With custom Olympus CPU cores and up to 1.2 TB/s of memory bandwidth, Vera keeps thousands of sandboxed AI environments running in parallel, ensuring NVIDIA GPUs stay fully utilized across reinforcement learning (RL) and agentic workloads. It gives frontier labs access to a compute architecture designed for the demands of next-generation agentic AI systems.

While the industry is shifting toward agentic AI, long-term memory and the processing of massive context windows are critical bottlenecks in inference. Powered by NVIDIA Vera Rubin, BlueField-4, Spectrum-X Networking, and NVIDIA AI software, NVIDIA STX brings a modular reference architecture for rack-scale AI storage platforms, accelerating inference, analytics, and training through next-generation hardware integration and optimized KV-cache management.
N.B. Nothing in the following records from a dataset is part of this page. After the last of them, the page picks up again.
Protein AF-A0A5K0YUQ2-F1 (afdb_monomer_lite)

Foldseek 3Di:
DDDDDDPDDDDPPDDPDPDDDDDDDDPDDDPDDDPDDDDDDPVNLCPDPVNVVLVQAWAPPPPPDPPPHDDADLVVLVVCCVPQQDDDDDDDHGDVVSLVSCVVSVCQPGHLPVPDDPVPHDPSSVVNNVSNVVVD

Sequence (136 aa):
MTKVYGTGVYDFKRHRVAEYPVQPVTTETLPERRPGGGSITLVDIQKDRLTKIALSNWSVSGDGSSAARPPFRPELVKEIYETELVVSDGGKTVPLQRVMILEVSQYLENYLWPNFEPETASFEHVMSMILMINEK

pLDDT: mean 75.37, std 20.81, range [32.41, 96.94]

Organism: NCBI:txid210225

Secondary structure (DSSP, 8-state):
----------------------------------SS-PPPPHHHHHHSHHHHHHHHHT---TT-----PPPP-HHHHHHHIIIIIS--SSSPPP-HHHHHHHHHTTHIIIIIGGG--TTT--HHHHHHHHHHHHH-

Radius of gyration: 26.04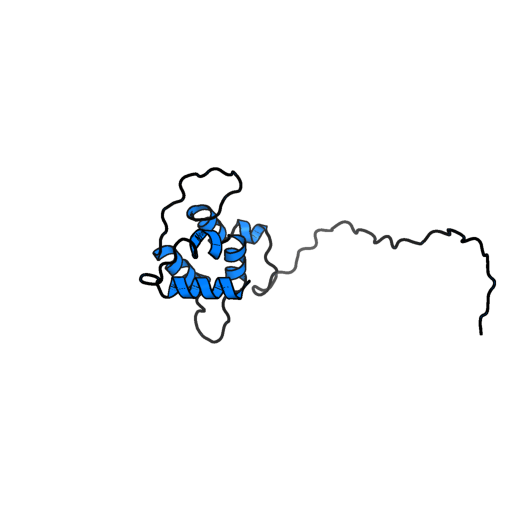 Å; chains: 1; bounding box: 52×62×75 Å

InterPro domains:
  IPR032174 RNA helicase aquarius, N-terminal domain [PF16399] (50-136)

Structure (mmCIF, N/CA/C/O backbone):
data_AF-A0A5K0YUQ2-F1
#
_entry.id   AF-A0A5K0YUQ2-F1
#
loop_
_atom_site.group_PDB
_atom_site.id
_atom_site.type_symbol
_atom_site.label_atom_id
_atom_site.label_alt_id
_atom_site.label_comp_id
_atom_site.label_asym_id
_atom_site.label_entity_id
_atom_site.label_seq_id
_atom_site.pdbx_PDB_ins_code
_atom_site.Cartn_x
_atom_site.Cartn_y
_atom_site.Cartn_z
_atom_site.occupancy
_atom_site.B_iso_or_equiv
_atom_site.auth_seq_id
_atom_site.auth_comp_id
_atom_site.auth_asym_id
_atom_site.auth_atom_id
_atom_site.pdbx_PDB_model_num
ATOM 1 N N . MET A 1 1 ? 31.585 44.148 46.536 1.00 32.41 1 MET A N 1
ATOM 2 C CA . MET A 1 1 ? 31.948 42.757 46.198 1.00 32.41 1 MET A CA 1
ATOM 3 C C . MET A 1 1 ? 31.736 41.876 47.422 1.00 32.41 1 MET A C 1
ATOM 5 O O . MET A 1 1 ? 32.100 42.289 48.513 1.00 32.41 1 MET A O 1
ATOM 9 N N . THR A 1 2 ? 31.082 40.730 47.192 1.00 36.16 2 THR A N 1
ATOM 10 C CA . THR A 1 2 ? 31.074 39.473 47.974 1.00 36.16 2 THR A CA 1
ATOM 11 C C . THR A 1 2 ? 30.713 39.517 49.463 1.00 36.16 2 THR A C 1
ATOM 13 O O . THR A 1 2 ? 31.566 39.665 50.332 1.00 36.16 2 THR A O 1
ATOM 16 N N . LYS A 1 3 ? 29.429 39.243 49.741 1.00 38.03 3 LYS A N 1
ATOM 17 C CA . LYS A 1 3 ? 28.987 38.639 51.003 1.00 38.03 3 LYS A CA 1
ATOM 18 C C . LYS A 1 3 ? 29.403 37.170 51.003 1.00 38.03 3 LYS A C 1
ATOM 20 O O . LYS A 1 3 ? 29.023 36.431 50.099 1.00 38.03 3 LYS A O 1
ATOM 25 N N . VAL A 1 4 ? 30.113 36.751 52.037 1.00 47.44 4 VAL A N 1
ATOM 26 C CA . VAL A 1 4 ? 30.205 35.346 52.434 1.00 47.44 4 VAL A CA 1
ATOM 27 C C . VAL A 1 4 ? 29.836 35.312 53.905 1.00 47.44 4 VAL A C 1
ATOM 29 O O . VAL A 1 4 ? 30.263 36.190 54.643 1.00 47.44 4 VAL A O 1
ATOM 32 N N . TYR A 1 5 ? 28.958 34.389 54.277 1.00 43.47 5 TYR A N 1
ATOM 33 C CA . TYR A 1 5 ? 29.052 33.495 55.435 1.00 43.47 5 TYR A CA 1
ATOM 34 C C . TYR A 1 5 ? 27.659 32.946 55.723 1.00 43.47 5 TYR A C 1
ATOM 36 O O . TYR A 1 5 ? 26.694 33.683 55.907 1.00 43.47 5 TYR A O 1
ATOM 44 N N . GLY A 1 6 ? 27.572 31.623 55.731 1.00 44.81 6 GLY A N 1
ATOM 45 C CA . GLY A 1 6 ? 26.339 30.910 56.008 1.00 44.81 6 GLY A CA 1
ATOM 46 C C . GLY A 1 6 ? 26.542 29.409 55.917 1.00 44.81 6 GLY A C 1
ATOM 47 O O . GLY A 1 6 ? 25.909 28.749 55.104 1.00 44.81 6 GLY A O 1
ATOM 48 N N . THR A 1 7 ? 27.449 28.870 56.732 1.00 54.19 7 THR A N 1
ATOM 49 C CA . THR A 1 7 ? 27.436 27.454 57.111 1.00 54.19 7 THR A CA 1
ATOM 50 C C . THR A 1 7 ? 26.182 27.209 57.950 1.00 54.19 7 THR A C 1
ATOM 52 O O . THR A 1 7 ? 26.190 27.404 59.164 1.00 54.19 7 THR A O 1
ATOM 55 N N . GLY A 1 8 ? 25.083 26.860 57.287 1.00 47.41 8 GLY A N 1
ATOM 56 C CA . GLY A 1 8 ? 23.836 26.434 57.912 1.00 47.41 8 GLY A CA 1
ATOM 57 C C . GLY A 1 8 ? 23.560 24.980 57.557 1.00 47.41 8 GLY A C 1
ATOM 58 O O . GLY A 1 8 ? 23.575 24.612 56.385 1.00 47.41 8 GLY A O 1
ATOM 59 N N . VAL A 1 9 ? 23.349 24.153 58.577 1.00 46.81 9 VAL A N 1
ATOM 60 C CA . VAL A 1 9 ? 22.989 22.737 58.455 1.00 46.81 9 VAL A CA 1
ATOM 61 C C . VAL A 1 9 ? 21.635 22.648 57.745 1.00 46.81 9 VAL A C 1
ATOM 63 O O . VAL A 1 9 ? 20.648 23.195 58.232 1.00 46.81 9 VAL A O 1
ATOM 66 N N . TYR A 1 10 ? 21.595 22.002 56.578 1.00 47.81 10 TYR A N 1
ATOM 67 C CA . TYR A 1 10 ? 20.353 21.759 55.844 1.00 47.81 10 TYR A CA 1
ATOM 68 C C . TYR A 1 10 ? 19.424 20.863 56.685 1.00 47.81 10 TYR A C 1
ATOM 70 O O . TYR A 1 10 ? 19.738 19.706 56.955 1.00 47.81 10 TYR A O 1
ATOM 78 N N . ASP A 1 11 ? 18.283 21.412 57.109 1.00 49.34 11 ASP A N 1
ATOM 79 C CA . ASP A 1 11 ? 17.187 20.687 57.762 1.00 49.34 11 ASP A CA 1
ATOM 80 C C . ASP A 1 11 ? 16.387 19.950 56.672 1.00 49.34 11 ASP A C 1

As AI factories scale into the tens of thousands of AI accelerators, network architecture becomes as important as the accelerators themselves. Co-packaged Optics (CPOnetworking delivers higher efficiency, longer sustained application runtime, and greater resiliency than traditional pluggable transceivers. Lambda is leading one of the largest deployments of NVIDIA Quantum-X800 InfiniBand Photonics Co-Packaged Optics switches to date, in an AI factory with 10,000+ NVIDIA Blackwell Ultra GPUs. The deployment builds on Lambda's November announcement of early CPO adoption.

“The race to build AI factories isn’t won on GPU counts alone. Network architecture is what determines whether those systems can perform at scale,” said Dave Salvator, Director of Accelerated Computing at NVIDIA. “Getting this right is what allows AI infrastructure to power services used by hundreds of millions of people around the world.“

Lambda’s new Bare Metal Instances, paired with custom networking and system-level optimizations, provide infrastructure and research teams with direct hardware access and eliminate virtualization overhead for distributed training workloads. The new offering strengthens Lambda's full-stack AI infrastructure platform, expanding the tools available to frontier labs, enterprises, and hyperscalers. Infrastructure teams gain complete control over the hardware stack while benefiting from Lambda’s reliability, uptime, and operational expertise.

These announcements reflect Lambda’s decade-long collaboration with NVIDIA, as well as the company’s commitment to continuously develop its Superintelligence Cloud: a platform engineered for fast deployment, density, and cooling to meet modern AI demands and maximize the intelligence produced per watt.